Никаких претензий у меня к обсуждаемому докладу нет. Мне кажется, с него и надо было начинать работу нашего семинара. Теперь хотя бы ясно, что интересовало Игоря Клямкина в первую очередь, когда он этот семинар затевал. В своих предыдущих выступлениях на нем я, как и некоторые другие, явно говорил не о том, что имеет прямое отношение к интересующей его теме, будучи, видимо, дезориентирован названием семинара. Я пришел сюда обсуждать проблему судьбы культуры в современном мире, а руководителя семинара интересует судьба России, причем в плане, прежде всего, ее политической истории. Тема, конечно, важная и заслуживающая самого серьезного обсуждения, но причем тут культура?
Мне могут возразить, что политическая история — тоже часть культуры, но как тогда отличить разговор о культуре от экономического, политологического, этнографического и любого другого разговора? Тогда разговор на любую тему следует считать разговором о культуре. Скажем, обработка земли, земледелие — это культура? Ну, конечно, кто же будет отрицать это. А плавка и обработка металлов? Видимо, тоже. Хозяйственная деятельность, рыночная экономика, техника, политика, военное дело, наука, все формы общественного сознания — это все культура. Но для чего тогда существует культурология? Чем она отличается от других социальных и гуманитарных наук? Мы так и не договорились о том, что имеем в виду, когда говорим о культуре, какой срез действительности пытаемся сделать предметом своего анализа.
И Россия в плане культуры — столь же неопределенное нами до конца понятие. Что ее в этом плане отличает от других стран? Большинство присутствующих здесь пытались ответить на этот вопрос путем сравнения России с Европой. Кто-то настаивал на их принципиальной близости и даже сходстве, для других они — взаимоисключающие величины. И каждый находил, казалось бы, вполне убедительные исторические доводы в пользу своей точки зрения. Какой-то бесконечно длящийся спор.

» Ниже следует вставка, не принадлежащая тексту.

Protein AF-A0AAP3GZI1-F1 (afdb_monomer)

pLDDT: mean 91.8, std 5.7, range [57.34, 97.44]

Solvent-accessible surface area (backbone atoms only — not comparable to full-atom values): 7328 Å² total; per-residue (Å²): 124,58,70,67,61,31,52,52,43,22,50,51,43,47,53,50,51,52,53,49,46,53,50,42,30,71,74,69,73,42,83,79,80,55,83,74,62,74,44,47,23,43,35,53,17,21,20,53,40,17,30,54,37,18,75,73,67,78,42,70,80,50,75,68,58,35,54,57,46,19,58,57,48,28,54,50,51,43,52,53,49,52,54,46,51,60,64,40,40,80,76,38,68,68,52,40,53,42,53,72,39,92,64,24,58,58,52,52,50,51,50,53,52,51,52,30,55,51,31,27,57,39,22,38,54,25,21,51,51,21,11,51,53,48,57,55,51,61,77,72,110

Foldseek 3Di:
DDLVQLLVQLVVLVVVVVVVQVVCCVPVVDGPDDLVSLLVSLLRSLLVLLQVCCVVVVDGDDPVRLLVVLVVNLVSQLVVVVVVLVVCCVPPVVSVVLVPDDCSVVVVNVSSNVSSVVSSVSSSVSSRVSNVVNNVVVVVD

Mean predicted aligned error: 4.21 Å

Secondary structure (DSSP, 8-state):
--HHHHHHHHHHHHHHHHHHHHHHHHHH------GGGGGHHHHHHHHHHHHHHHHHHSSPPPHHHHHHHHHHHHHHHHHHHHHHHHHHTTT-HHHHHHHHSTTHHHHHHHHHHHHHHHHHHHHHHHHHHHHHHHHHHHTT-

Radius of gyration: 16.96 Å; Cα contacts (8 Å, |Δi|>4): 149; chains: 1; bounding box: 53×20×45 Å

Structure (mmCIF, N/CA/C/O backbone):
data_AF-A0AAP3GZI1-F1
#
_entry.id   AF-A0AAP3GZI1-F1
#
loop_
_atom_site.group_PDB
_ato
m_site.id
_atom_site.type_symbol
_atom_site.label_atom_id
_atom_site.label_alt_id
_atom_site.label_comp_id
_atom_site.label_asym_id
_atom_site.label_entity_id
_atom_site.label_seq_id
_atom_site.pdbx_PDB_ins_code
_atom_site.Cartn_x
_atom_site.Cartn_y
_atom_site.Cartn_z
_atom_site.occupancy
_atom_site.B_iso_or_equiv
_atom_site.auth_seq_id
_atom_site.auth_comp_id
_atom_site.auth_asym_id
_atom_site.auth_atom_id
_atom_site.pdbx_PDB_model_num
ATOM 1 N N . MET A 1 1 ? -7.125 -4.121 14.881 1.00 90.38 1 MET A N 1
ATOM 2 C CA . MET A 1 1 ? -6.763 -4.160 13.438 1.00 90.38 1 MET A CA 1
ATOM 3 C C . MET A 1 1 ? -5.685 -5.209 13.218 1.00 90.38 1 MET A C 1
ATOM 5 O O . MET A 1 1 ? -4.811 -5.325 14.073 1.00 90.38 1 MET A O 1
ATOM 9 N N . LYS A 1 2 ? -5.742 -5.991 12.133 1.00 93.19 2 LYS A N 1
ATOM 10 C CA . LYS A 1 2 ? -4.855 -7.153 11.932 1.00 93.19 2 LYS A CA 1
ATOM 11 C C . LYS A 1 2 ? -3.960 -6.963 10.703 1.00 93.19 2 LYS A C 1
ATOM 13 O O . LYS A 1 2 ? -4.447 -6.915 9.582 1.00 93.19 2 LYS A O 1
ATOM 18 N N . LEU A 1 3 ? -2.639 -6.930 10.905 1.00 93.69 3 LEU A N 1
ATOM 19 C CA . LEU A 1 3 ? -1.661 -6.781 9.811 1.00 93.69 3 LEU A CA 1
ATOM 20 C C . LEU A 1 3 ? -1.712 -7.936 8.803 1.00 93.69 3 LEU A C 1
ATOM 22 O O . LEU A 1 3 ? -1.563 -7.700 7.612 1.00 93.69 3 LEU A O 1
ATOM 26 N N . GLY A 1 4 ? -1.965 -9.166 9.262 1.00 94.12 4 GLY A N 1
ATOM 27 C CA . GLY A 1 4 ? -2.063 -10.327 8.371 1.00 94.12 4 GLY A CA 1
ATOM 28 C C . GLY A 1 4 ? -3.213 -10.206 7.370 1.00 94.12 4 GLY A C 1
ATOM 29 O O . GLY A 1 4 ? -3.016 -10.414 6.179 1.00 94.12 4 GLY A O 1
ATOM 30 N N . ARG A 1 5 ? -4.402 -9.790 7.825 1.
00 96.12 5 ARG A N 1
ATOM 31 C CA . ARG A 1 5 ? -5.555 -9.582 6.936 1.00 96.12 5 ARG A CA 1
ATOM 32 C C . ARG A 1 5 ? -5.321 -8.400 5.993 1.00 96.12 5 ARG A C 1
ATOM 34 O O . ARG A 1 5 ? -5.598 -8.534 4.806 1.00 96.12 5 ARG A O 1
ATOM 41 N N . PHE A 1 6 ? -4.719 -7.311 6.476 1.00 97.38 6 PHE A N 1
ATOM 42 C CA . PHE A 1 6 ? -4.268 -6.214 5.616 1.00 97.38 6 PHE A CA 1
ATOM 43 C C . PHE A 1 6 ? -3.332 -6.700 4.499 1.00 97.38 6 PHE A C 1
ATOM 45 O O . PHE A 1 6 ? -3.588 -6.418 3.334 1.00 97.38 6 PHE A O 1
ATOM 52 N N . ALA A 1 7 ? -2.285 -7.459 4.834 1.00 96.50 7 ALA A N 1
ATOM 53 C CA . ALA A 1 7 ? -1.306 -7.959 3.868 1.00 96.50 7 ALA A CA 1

Неясно, однако, какой системой ценностей руководствуются спорящие стороны. Наши западники в свое время ценили одно, славянофилы — другое, а потому и приходили к разным выводам. Но сегодня спор о ценностях, т. е. спор чисто философский, многим кажется скучным и малоинтересным делом. Им и без спора все ясно. Только свои ценности они считают достойными внимания, остальные — не в счет. Тем мы и отличаемся от Европы, что для нее конфликт и столкновение противоположных ценностей — естественное и вполне нормальное культурное состояние. Само признание наличия только одной — общей для всех — системы ценностей есть признак отсталости и еще недостаточной культурности.
Игорь Яковенко: Значит, какие-то ценности у ваших оппонентов все же есть?
Вадим Межуев:
Да, но они четко и внятно не артикулированы. Скажем, для некоторых, как мы здесь слышали, европейская культура во всех отношениях предпочтительнее русской. Не буду оспаривать такое мнение, но на чем оно основано? Какими критериями руководствуются те, кто его высказывает? Почему они думают, что только ценности европейской культуры, как они их понимают, являются универсальными?
Любая культура, в том числе русская, ценна своей самобытностью, уникальностью, своей непохожестью на другие культуры и своей общностью с ними. Одно без другого просто не существует. В каждой культуре есть и нечто такое, что присуще всем культурам, и нечто свое, особенное. С этой точки зрения, Россия сохранит себя не посредством отказа от своей культуры и ее замены на какую-то другую, а посредством продолжения и развития лучших образцов собственной культуры.
На мой взгляд, культуры не делятся на плохие и хорошие: любая из них есть продукт и проявление человеческой свободы.
Игорь Яковенко: Любая?
Вадим Межуев:
Любая. Культуры отличаются друг от друга лишь по степени той свободы, которые предоставляют человеку. Все, что противостоит свободе, любое насилие над людьми есть проявление не культуры, а еще неизжитого варварства. Или, если угодно, бескультурья.